As a wildlife enthusiast, I should not admit to not taking my kids out into the wild often enough that my son has heard his first birdsong only after he’s been walking for three months…
But life is hectic with a one-year-old and a five-year-old doing dance and swimming lessons in winter, and even though Pamplona is a small city with wildlife all around (including BEAVERS in the river not 200 yards from my house as the crow flies) it’s damn hard to get out of the brick and concrete on a daily basis.

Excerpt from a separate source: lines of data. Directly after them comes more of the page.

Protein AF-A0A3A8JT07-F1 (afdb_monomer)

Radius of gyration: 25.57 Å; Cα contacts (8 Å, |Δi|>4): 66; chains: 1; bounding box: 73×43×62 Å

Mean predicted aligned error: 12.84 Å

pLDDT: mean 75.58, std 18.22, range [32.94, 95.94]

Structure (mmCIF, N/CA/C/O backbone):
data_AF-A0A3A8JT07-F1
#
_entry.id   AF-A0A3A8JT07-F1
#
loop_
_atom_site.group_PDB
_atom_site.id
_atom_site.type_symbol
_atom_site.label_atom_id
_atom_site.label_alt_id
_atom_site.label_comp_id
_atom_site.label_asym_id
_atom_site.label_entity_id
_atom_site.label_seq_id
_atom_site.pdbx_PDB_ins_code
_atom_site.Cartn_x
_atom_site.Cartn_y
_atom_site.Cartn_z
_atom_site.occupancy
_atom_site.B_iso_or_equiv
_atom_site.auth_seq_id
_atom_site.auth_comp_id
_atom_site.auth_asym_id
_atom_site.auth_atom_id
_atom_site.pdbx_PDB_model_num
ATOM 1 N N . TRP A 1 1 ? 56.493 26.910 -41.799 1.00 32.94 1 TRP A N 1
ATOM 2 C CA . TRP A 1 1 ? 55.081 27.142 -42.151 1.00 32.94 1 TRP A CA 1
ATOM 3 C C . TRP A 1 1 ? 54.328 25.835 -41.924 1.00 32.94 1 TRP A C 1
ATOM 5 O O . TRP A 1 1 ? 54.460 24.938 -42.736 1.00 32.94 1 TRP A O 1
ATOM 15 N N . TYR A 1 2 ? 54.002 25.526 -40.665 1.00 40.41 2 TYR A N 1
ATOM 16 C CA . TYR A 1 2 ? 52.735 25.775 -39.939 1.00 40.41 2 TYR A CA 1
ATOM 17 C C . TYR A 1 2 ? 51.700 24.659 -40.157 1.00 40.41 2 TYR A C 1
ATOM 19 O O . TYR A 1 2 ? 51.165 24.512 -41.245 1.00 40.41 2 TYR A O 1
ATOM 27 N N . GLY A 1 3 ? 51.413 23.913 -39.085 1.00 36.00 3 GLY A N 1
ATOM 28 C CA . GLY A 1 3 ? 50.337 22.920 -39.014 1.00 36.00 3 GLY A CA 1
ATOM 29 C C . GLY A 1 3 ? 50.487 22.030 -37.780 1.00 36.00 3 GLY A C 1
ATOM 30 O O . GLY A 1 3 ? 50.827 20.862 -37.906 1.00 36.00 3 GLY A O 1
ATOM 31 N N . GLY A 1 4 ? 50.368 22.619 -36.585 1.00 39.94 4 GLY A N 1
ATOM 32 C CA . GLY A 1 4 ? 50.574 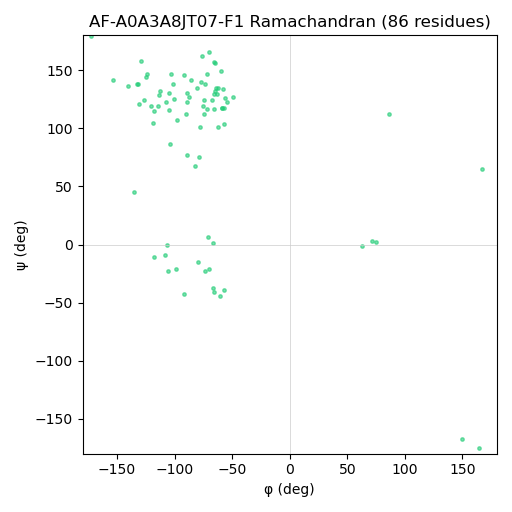21.930 -35.305 1.00 39.94 4 GLY A CA 1
ATOM 33 C C . GLY A 1 4 ? 49.478 20.908 -34.952 1.00 39.94 4 GLY A C 1
ATOM 34 O O . GLY A 1 4 ? 48.395 20.938 -35.538 1.00 39.94 4 GLY A O 1
ATOM 35 N N . PRO A 1 5 ? 49.739 20.029 -33.967 1.00 45.75 5 PRO A N 1
ATOM 36 C CA . PRO A 1 5 ? 48.870 18.926 -33.571 1.00 45.75 5 PRO A CA 1
ATOM 37 C C . PRO A 1 5 ? 47.769 19.433 -32.631 1.00 45.75 5 PRO A C 1
ATOM 39 O O . PRO A 1 5 ? 47.757 19.136 -31.441 1.00 45.75 5 PRO A O 1
ATOM 42 N N . TRP A 1 6 ? 46.850 20.243 -33.145 1.00 42.94 6 TRP A N 1
ATOM 43 C CA . TRP A 1 6 ? 45.694 20.689 -32.370 1.00 42.94 6 TRP A CA 1
ATOM 44 C C . TRP A 1 6 ? 44.550 19.696 -32.550 1.00 42.94 6 TRP A C 1
ATOM 46 O O . TRP A 1 6 ? 43.582 19.943 -33.267 1.00 42.94 6 TRP A O 1
ATOM 56 N N . GLY A 1 7 ? 44.663 18.560 -31.861 1.00 45.28 7 GLY A N 1
ATOM 57 C CA . GLY A 1 7 ? 43.466 17.908 -31.348 1.00 45.28 7 GLY A CA 1
ATOM 58 C C . GLY A 1 7 ? 42.784 18.914 -30.425 1.00 45.28 7 GLY A C 1
ATOM 59 O O . GLY A 1 7 ? 43.393 19.384 -29.467 1.00 45.28 7 GLY A O 1
ATOM 60 N N . SER A 1 8 ? 41.565 19.323 -30.774 1.00 46.00 8 SER A N 1
ATOM 61 C CA . SER A 1 8 ? 40.761 20.229 -29.955 1.00 46.00 8 SER A CA 1
ATOM 62 C C . SER A 1 8 ? 40.735 19.716 -28.505 1.00 46.00 8 SER A C 1
ATOM 64 O O . SER A 1 8 ? 40.363 18.558 -28.300 1.00 46.00 8 SER A O 1
ATOM 66 N N . PRO A 1 9 ? 41.085 20.531 -27.490 1.00 48.91 9 PRO A N 1
ATOM 67 C CA . PRO A 1 9 ? 41.126 20.096 -26.088 1.00 48.91 9 PRO A CA 1
ATOM 68 C C . PRO A 1 9 ? 39.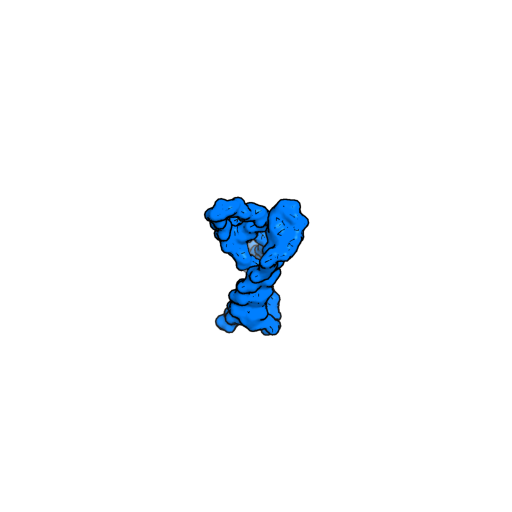736 19.760 -25.520 1.00 48.91 9 PRO A C 1
ATOM 70 O O . PRO A 1 9 ? 39.606 19.404 -24.354 1.00 48.91 9 PRO A O 1
ATOM 73 N N . PHE A 1 10 ? 38.693 19.871 -26.344 1.00 47.12 10 PHE A N 1
ATOM 74 C CA . PHE A 1 10 ? 37.299 19.667 -25.975 1.00 47.12 10 PHE A CA 1
ATOM 75 C C . PHE A 1 10 ? 36.710 18.357 -26.513 1.00 47.12 10 PHE A C 1
ATOM 77 O O . PHE A 1 10 ? 35.542 18.078 -26.255 1.00 47.12 10 PHE A O 1
ATOM 84 N N . TYR A 1 11 ? 37.477 17.547 -27.253 1.00 44.31 11 TYR A N 1
ATOM 85 C CA . TYR A 1 11 ? 36.983 16.280 -27.798 1.00 44.31 11 TYR A CA 1
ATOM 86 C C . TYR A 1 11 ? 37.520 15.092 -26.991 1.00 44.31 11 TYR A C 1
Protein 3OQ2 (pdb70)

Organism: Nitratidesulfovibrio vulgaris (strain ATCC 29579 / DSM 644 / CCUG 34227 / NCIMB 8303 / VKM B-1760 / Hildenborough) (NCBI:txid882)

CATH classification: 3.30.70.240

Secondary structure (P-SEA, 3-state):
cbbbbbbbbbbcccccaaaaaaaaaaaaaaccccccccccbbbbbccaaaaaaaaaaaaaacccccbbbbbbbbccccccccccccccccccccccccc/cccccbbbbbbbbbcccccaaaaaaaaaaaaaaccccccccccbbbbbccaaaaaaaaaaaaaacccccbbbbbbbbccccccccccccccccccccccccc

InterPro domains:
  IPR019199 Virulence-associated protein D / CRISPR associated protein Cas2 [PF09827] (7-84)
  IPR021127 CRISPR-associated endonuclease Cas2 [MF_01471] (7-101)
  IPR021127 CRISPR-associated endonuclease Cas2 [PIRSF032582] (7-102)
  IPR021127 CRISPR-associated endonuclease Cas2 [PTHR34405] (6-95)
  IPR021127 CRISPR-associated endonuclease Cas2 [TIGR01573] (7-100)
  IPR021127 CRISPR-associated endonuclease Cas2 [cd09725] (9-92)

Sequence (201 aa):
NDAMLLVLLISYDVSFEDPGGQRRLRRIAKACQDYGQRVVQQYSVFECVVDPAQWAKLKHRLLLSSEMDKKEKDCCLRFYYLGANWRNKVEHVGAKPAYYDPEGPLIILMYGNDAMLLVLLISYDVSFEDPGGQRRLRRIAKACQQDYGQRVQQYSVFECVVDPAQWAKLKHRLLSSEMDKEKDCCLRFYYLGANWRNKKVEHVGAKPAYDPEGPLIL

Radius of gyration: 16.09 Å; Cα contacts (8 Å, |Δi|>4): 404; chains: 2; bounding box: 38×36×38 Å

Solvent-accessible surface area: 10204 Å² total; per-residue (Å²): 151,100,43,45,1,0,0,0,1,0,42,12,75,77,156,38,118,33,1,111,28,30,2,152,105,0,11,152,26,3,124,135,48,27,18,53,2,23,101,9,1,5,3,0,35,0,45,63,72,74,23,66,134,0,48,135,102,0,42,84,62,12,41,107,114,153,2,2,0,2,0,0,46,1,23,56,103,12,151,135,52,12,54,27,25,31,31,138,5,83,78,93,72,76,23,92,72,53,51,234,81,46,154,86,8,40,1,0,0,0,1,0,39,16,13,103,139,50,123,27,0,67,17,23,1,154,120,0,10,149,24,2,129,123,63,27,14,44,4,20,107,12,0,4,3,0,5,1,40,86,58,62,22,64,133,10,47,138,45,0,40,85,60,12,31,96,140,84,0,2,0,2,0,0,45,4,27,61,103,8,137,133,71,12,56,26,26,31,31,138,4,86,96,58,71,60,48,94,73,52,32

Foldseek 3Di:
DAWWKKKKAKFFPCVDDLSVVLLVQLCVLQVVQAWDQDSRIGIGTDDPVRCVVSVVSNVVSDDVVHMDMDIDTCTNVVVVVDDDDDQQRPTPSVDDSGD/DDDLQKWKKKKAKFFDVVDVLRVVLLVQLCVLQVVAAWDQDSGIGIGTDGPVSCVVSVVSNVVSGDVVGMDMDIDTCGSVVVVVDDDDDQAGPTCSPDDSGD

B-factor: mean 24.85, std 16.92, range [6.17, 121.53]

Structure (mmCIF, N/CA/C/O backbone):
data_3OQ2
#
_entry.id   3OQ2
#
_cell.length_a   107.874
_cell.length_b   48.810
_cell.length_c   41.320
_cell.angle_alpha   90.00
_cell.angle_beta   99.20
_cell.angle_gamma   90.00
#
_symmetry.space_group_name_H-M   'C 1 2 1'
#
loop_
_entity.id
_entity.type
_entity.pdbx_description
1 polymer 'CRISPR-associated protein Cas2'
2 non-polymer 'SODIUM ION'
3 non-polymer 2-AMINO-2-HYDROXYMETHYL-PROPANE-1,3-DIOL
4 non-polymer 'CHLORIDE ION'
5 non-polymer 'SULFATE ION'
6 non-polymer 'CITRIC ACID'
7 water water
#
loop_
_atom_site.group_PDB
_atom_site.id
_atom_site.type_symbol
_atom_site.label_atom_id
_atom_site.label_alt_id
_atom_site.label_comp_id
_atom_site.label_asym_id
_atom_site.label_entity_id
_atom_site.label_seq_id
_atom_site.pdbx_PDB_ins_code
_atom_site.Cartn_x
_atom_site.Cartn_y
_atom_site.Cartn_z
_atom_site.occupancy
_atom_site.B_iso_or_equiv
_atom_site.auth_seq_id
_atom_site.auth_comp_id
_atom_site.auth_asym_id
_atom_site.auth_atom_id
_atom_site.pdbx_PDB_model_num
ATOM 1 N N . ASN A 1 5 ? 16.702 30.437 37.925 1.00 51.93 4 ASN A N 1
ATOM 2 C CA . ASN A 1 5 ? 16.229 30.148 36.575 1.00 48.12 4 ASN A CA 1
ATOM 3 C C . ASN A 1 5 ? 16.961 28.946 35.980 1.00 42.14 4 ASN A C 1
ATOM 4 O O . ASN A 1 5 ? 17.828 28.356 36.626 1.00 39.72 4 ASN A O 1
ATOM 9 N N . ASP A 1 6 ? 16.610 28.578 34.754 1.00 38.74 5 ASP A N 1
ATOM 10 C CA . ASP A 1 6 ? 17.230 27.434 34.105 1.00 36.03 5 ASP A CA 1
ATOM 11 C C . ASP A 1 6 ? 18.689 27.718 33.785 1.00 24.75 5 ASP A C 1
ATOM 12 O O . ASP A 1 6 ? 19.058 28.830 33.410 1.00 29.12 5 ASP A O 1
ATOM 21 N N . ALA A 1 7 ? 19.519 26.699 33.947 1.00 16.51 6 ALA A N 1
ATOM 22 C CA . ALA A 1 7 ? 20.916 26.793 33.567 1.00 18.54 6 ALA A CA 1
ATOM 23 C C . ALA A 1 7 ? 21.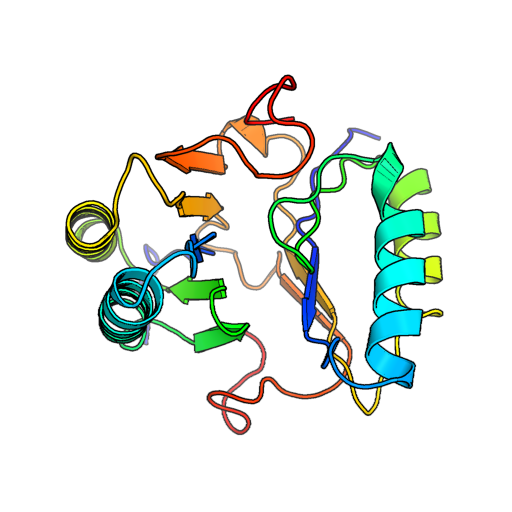004 26.924 32.052 1.00 14.10 6 ALA A C 1
ATOM 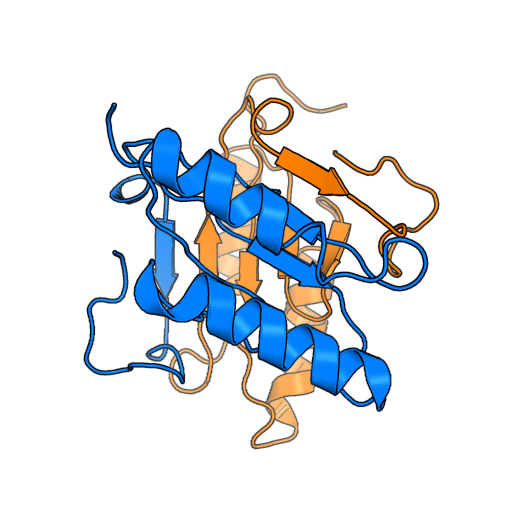24 O O . ALA A 1 7 ? 20.197 26.327 31.323 1.00 15.20 6 ALA A O 1
ATOM 31 N N . MET A 1 8 ? 21.960 27.715 31.571 1.00 12.67 7 MET A N 1
ATOM 32 C CA . MET A 1 8 ? 22.222 27.821 30.139 1.00 10.76 7 MET A CA 1
ATOM 33 C C . MET A 1 8 ? 23.725 27.678 29.954 1.00 9.79 7 MET A C 1
ATOM 34 O O . MET A 1 8 ? 24.493 27.791 30.909 1.00 12.67 7 MET A O 1
ATOM 40 N N . LEU A 1 9 ? 24.149 27.436 28.724 1.00 8.69 8 LEU A N 1
ATOM 41 C CA A LEU A 1 9 ? 25.562 27.391 28.382 0.48 9.48 8 LEU A CA 1
ATOM 42 C CA B LEU A 1 9 ? 25.568 27.407 28.429 0.52 8.97 8 LEU A CA 1
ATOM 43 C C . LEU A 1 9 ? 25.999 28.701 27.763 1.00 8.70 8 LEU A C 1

We do go to village on the weekend, where there’s plenty of birdlife (kites and bee-eaters etc…) , but the evening birdsong is not something I’ve experienced with the kids recently.
First Birdsong
I consider myself privileged
To see hills at a distance from
My window over the garden,
Graced by more than mere sparrows;
But my son has just heard birdsong
Today, for the first time, I had time to
Take him to city’s edge and embrace the
Twilit twittering of tits and thrushes
Scolding one another in the gloaming,
And experience, absent the ubiquitous din,
A blackbird’s sonorous cry to spring,
And say, “listen, hear the birdies sing.”
Spring Dusk, a poem
Spring Dusk
The last song of the thrush before nightfall,
The final swings through the sky before swifts eventually settle:
The ensuing silence – if you can find it – as dusk sinks in
And pink clouds vanish into black.
These call out, loud as swift screams
To all who have ears:
Open the windows, shut off everything else,
Watch the darkness descend and catch the bats first flight;
You are alive now, but might not last the night.